• **Stored entries**
------------

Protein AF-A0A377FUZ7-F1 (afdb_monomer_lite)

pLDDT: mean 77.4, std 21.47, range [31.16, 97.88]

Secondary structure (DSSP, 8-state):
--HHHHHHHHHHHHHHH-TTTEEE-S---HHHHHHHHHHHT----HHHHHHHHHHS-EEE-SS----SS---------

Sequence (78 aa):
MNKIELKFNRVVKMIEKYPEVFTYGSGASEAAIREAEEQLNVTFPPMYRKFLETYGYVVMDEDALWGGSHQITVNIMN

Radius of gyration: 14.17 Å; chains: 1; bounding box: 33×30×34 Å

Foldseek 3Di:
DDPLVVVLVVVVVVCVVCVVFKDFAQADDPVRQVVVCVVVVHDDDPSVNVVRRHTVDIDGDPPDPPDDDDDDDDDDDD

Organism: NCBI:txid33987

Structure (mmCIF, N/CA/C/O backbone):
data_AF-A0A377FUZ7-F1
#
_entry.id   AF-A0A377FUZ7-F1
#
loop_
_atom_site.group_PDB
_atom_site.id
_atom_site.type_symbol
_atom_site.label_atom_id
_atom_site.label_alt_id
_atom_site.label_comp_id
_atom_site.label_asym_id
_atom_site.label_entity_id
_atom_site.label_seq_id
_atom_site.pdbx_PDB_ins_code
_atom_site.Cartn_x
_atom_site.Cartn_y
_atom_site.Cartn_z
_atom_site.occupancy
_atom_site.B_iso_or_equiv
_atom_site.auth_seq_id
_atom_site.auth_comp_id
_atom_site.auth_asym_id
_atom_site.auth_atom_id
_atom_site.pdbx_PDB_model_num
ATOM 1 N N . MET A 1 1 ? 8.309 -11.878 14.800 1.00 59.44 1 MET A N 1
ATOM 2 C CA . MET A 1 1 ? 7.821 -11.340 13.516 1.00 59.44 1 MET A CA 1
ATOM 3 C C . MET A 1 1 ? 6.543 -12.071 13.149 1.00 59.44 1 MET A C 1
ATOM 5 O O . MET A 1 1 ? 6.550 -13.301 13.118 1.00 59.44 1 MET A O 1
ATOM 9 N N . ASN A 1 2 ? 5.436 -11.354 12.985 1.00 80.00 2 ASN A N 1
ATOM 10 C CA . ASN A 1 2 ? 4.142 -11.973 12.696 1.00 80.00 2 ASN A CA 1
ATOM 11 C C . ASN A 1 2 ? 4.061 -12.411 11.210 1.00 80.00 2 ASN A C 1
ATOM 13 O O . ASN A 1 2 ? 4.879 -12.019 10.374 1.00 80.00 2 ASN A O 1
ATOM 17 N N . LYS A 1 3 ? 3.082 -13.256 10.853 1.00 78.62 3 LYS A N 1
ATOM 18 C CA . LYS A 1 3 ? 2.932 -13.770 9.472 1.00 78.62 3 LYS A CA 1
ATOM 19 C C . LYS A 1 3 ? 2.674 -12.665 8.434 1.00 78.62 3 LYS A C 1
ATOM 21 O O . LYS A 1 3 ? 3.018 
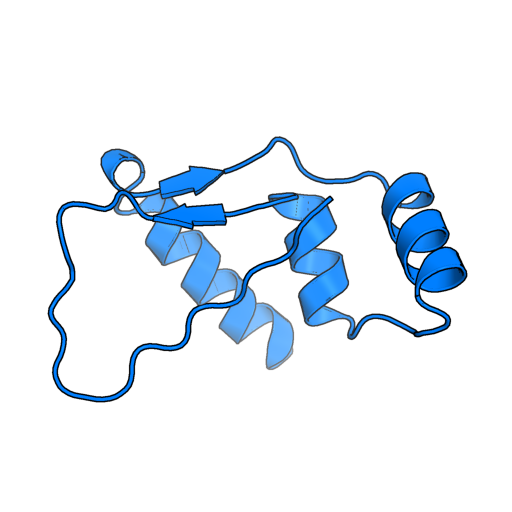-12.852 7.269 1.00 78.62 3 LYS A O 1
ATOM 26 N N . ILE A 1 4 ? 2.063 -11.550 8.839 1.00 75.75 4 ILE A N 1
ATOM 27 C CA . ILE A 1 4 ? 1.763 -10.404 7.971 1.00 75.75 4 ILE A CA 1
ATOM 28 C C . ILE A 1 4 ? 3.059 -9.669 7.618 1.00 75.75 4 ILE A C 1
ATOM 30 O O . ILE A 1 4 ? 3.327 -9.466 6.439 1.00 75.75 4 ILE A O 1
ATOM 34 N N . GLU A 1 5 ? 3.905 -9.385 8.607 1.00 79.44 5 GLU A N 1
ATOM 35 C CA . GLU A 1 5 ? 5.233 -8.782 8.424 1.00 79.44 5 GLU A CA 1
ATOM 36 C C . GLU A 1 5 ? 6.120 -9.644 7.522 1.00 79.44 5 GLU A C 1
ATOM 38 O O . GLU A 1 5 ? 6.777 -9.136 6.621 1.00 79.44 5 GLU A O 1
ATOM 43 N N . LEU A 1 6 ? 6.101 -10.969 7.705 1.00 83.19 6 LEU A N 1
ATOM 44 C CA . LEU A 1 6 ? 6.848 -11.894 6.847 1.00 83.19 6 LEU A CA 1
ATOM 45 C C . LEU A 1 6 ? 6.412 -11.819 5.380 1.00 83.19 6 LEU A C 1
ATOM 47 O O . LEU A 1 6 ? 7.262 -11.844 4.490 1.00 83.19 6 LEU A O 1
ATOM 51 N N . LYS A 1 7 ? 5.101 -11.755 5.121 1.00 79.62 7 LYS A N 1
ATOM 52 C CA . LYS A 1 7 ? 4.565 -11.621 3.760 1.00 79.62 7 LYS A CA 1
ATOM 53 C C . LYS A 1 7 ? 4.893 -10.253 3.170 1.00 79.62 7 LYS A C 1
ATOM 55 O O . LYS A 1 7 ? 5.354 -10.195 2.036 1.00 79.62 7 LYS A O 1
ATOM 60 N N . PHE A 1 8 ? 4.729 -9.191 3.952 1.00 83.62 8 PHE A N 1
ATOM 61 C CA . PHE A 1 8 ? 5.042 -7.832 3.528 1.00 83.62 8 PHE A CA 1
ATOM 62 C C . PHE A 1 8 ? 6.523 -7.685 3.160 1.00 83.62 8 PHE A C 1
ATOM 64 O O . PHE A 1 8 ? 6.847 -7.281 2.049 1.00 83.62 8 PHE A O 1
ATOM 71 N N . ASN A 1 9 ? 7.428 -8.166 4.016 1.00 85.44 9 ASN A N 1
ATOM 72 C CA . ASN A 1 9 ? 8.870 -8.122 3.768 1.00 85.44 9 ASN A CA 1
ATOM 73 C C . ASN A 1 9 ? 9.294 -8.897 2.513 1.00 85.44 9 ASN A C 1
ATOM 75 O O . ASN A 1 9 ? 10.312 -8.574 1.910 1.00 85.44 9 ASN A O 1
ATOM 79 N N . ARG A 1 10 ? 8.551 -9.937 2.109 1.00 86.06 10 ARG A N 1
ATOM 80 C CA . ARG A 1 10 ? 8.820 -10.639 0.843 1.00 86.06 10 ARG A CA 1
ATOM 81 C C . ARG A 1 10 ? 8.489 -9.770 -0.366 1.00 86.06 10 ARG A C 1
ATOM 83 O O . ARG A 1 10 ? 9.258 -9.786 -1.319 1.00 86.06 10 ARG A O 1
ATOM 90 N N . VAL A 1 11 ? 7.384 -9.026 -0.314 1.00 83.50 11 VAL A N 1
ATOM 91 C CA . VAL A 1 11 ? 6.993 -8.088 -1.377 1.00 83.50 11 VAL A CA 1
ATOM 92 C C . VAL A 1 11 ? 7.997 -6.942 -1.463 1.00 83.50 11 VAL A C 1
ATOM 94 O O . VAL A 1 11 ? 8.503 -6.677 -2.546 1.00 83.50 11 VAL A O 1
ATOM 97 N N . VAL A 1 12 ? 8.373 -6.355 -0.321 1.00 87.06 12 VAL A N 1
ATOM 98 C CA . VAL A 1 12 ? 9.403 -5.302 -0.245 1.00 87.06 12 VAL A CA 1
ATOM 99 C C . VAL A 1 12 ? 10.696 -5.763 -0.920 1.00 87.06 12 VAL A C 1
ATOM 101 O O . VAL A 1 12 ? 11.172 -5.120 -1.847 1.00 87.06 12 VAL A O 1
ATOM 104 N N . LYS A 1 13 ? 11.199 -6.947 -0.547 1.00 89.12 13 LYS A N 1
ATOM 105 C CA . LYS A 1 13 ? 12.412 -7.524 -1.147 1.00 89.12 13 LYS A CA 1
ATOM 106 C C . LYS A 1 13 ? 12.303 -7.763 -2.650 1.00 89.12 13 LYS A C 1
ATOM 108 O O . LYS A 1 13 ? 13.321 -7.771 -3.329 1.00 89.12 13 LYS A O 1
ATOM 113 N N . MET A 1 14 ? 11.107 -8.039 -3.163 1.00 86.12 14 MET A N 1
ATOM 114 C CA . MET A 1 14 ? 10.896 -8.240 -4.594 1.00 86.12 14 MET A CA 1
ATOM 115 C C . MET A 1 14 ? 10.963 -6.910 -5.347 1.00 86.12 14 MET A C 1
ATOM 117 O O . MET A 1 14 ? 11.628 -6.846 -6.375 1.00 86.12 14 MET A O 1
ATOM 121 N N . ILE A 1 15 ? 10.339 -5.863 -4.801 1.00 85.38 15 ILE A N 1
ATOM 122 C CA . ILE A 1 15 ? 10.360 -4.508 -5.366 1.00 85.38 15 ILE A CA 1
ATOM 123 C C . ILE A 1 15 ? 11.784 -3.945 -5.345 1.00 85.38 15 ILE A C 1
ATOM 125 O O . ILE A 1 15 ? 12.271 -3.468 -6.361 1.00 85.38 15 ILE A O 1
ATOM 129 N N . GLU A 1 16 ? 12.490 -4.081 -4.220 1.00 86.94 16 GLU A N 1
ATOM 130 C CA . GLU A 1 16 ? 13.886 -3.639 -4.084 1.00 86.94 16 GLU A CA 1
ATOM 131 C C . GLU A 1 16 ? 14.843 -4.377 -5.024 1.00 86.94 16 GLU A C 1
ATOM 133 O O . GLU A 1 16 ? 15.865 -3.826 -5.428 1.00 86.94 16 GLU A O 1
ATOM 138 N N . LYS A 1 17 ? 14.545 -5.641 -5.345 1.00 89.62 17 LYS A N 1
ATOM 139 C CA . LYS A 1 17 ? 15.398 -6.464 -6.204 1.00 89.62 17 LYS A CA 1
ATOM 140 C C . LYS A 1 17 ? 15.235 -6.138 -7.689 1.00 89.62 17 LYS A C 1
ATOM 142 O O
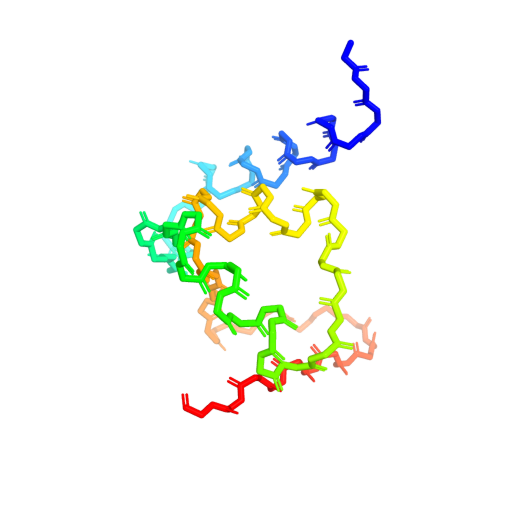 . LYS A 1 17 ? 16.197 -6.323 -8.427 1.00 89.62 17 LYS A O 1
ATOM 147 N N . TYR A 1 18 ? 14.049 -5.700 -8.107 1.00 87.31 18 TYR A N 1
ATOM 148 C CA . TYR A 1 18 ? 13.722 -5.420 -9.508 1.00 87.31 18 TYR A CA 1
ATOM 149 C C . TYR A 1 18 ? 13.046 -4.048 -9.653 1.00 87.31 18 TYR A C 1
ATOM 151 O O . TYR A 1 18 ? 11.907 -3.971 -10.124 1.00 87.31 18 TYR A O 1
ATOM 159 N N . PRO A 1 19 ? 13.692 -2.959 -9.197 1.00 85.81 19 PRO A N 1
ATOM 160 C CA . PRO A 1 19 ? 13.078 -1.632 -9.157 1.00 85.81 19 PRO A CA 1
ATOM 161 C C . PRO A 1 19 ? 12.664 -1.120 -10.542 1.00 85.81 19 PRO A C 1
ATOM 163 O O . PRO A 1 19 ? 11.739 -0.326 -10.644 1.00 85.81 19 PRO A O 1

------------

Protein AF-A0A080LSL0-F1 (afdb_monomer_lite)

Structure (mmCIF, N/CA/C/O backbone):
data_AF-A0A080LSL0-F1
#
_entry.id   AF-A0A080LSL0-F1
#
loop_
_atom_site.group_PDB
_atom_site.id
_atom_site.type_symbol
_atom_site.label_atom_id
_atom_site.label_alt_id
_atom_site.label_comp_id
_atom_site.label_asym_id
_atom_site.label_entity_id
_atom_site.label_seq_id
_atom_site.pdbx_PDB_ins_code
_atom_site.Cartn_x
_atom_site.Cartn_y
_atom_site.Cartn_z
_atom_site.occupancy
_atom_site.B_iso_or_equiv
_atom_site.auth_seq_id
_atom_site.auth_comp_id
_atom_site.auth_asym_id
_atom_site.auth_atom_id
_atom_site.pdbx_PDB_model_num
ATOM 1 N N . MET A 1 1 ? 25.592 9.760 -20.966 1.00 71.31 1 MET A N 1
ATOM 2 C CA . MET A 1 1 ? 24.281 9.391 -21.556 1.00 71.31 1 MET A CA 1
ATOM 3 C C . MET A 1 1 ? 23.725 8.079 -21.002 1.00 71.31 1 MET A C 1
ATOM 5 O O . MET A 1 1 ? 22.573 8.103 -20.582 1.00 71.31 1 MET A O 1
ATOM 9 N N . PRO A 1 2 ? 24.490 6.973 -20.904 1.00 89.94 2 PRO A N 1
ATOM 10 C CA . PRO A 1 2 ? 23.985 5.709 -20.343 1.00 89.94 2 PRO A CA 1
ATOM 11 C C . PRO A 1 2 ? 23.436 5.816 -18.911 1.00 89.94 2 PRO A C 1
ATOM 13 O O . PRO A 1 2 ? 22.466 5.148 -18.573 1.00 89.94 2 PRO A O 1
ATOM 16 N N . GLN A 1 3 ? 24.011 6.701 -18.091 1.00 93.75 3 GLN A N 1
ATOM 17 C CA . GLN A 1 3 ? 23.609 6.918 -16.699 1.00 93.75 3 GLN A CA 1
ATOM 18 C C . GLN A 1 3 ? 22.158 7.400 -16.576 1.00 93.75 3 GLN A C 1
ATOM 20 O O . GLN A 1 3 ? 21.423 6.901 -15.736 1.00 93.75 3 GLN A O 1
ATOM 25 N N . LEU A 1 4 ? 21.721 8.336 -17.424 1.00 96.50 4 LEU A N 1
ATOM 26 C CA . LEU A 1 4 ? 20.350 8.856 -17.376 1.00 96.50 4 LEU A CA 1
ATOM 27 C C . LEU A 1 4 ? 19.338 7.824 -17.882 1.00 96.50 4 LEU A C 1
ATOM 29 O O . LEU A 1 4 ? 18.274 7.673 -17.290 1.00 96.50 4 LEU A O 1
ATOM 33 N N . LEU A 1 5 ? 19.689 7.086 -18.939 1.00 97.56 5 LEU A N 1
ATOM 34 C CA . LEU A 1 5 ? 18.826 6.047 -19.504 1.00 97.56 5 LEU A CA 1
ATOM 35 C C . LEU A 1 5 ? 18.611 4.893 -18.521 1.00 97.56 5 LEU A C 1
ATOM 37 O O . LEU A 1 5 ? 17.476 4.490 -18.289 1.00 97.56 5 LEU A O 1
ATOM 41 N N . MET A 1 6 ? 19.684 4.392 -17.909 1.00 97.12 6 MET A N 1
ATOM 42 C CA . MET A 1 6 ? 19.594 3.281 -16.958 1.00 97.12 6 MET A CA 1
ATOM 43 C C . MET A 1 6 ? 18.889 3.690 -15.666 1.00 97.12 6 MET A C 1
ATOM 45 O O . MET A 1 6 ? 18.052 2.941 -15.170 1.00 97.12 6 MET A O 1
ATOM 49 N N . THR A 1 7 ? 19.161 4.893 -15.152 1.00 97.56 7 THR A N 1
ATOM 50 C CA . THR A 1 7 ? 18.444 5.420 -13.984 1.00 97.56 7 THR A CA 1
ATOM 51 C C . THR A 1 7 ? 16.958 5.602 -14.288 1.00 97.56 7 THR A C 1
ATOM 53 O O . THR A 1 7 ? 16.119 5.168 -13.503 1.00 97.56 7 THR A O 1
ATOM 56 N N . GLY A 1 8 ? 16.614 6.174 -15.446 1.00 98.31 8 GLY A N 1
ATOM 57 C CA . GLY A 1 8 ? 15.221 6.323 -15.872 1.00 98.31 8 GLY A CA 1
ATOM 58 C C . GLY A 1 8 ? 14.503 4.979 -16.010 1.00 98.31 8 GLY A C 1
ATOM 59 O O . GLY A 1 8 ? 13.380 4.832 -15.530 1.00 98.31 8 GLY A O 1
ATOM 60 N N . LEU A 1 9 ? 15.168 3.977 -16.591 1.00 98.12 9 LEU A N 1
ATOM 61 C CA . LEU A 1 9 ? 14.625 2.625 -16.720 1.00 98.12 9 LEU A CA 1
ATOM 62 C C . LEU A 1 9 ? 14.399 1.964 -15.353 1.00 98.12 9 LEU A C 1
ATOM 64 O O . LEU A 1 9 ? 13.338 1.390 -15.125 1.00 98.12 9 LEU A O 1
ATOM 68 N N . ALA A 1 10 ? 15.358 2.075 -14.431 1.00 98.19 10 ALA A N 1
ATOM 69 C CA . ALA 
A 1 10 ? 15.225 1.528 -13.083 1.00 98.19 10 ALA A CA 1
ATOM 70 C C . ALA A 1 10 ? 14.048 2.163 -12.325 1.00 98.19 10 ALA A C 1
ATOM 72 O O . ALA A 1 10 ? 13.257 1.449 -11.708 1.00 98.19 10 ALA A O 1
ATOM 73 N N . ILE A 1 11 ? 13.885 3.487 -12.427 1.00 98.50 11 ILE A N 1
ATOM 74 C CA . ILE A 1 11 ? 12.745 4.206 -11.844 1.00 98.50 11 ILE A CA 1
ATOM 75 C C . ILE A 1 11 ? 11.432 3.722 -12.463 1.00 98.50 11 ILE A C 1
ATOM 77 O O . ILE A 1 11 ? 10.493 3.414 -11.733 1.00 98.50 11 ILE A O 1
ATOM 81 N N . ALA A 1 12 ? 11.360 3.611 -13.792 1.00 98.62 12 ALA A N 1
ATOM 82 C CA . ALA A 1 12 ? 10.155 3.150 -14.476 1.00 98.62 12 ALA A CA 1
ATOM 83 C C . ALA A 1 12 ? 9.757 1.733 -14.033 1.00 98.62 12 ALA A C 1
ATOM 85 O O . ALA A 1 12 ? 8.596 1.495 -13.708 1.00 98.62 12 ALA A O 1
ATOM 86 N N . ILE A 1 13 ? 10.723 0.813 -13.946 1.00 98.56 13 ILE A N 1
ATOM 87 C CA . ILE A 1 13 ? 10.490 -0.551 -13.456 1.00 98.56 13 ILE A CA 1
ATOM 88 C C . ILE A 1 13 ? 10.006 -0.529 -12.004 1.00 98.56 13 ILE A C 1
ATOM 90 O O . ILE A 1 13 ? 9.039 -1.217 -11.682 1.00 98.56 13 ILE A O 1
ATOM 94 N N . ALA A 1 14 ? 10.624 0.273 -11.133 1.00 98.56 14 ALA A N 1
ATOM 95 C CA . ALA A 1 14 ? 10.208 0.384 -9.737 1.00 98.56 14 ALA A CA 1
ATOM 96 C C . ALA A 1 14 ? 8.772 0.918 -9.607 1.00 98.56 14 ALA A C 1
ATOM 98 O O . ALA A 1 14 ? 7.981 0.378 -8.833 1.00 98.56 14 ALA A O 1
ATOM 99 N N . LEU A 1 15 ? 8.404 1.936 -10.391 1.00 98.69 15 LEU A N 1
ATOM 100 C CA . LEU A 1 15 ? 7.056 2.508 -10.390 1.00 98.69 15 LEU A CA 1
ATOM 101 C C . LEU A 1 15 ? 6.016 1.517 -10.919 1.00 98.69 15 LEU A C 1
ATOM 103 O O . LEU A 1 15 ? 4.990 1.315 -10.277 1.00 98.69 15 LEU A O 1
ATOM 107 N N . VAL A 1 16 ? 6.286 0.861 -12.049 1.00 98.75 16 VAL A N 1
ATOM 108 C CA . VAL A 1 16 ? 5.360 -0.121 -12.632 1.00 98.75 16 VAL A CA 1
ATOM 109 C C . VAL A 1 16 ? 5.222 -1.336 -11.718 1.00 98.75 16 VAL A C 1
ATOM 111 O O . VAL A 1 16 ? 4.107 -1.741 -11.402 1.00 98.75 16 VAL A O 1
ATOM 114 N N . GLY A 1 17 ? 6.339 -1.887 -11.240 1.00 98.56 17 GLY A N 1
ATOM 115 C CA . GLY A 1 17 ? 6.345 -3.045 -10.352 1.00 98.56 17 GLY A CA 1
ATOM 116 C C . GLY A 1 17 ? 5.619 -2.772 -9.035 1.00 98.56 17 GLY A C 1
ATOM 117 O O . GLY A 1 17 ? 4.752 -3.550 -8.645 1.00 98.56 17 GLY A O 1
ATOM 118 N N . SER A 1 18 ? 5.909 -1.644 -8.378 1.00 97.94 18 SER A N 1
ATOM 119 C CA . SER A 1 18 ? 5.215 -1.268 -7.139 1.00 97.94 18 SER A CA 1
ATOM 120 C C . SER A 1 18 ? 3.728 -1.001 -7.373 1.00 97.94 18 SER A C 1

------------

• **Description of the task**
What is asked for is an exact copy of the lines above from the one containing "ATOM 35 C C ." through the one containing "ATOM 43 C C", and only those.

• **Task result**
ATOM 35 C C . LEU A 1 5 ? 18.611 4.893 -18.521 1.00 97.56 5 LEU A C 1
ATOM 37 O O . LEU A 1 5 ? 17.476 4.490 -18.289 1.00 97.56 5 LEU A O 1
ATOM 41 N N . MET A 1 6 ? 19.684 4.392 -17.909 1.00 97.12 6 MET A N 1
ATOM 42 C CA . MET A 1 6 ? 19.594 3.281 -16.958 1.00 97.12 6 MET A CA 1
ATOM 43 C C . MET A 1 6 ? 18.889 3.690 -15.666 1.00 97.12 6 MET A C 1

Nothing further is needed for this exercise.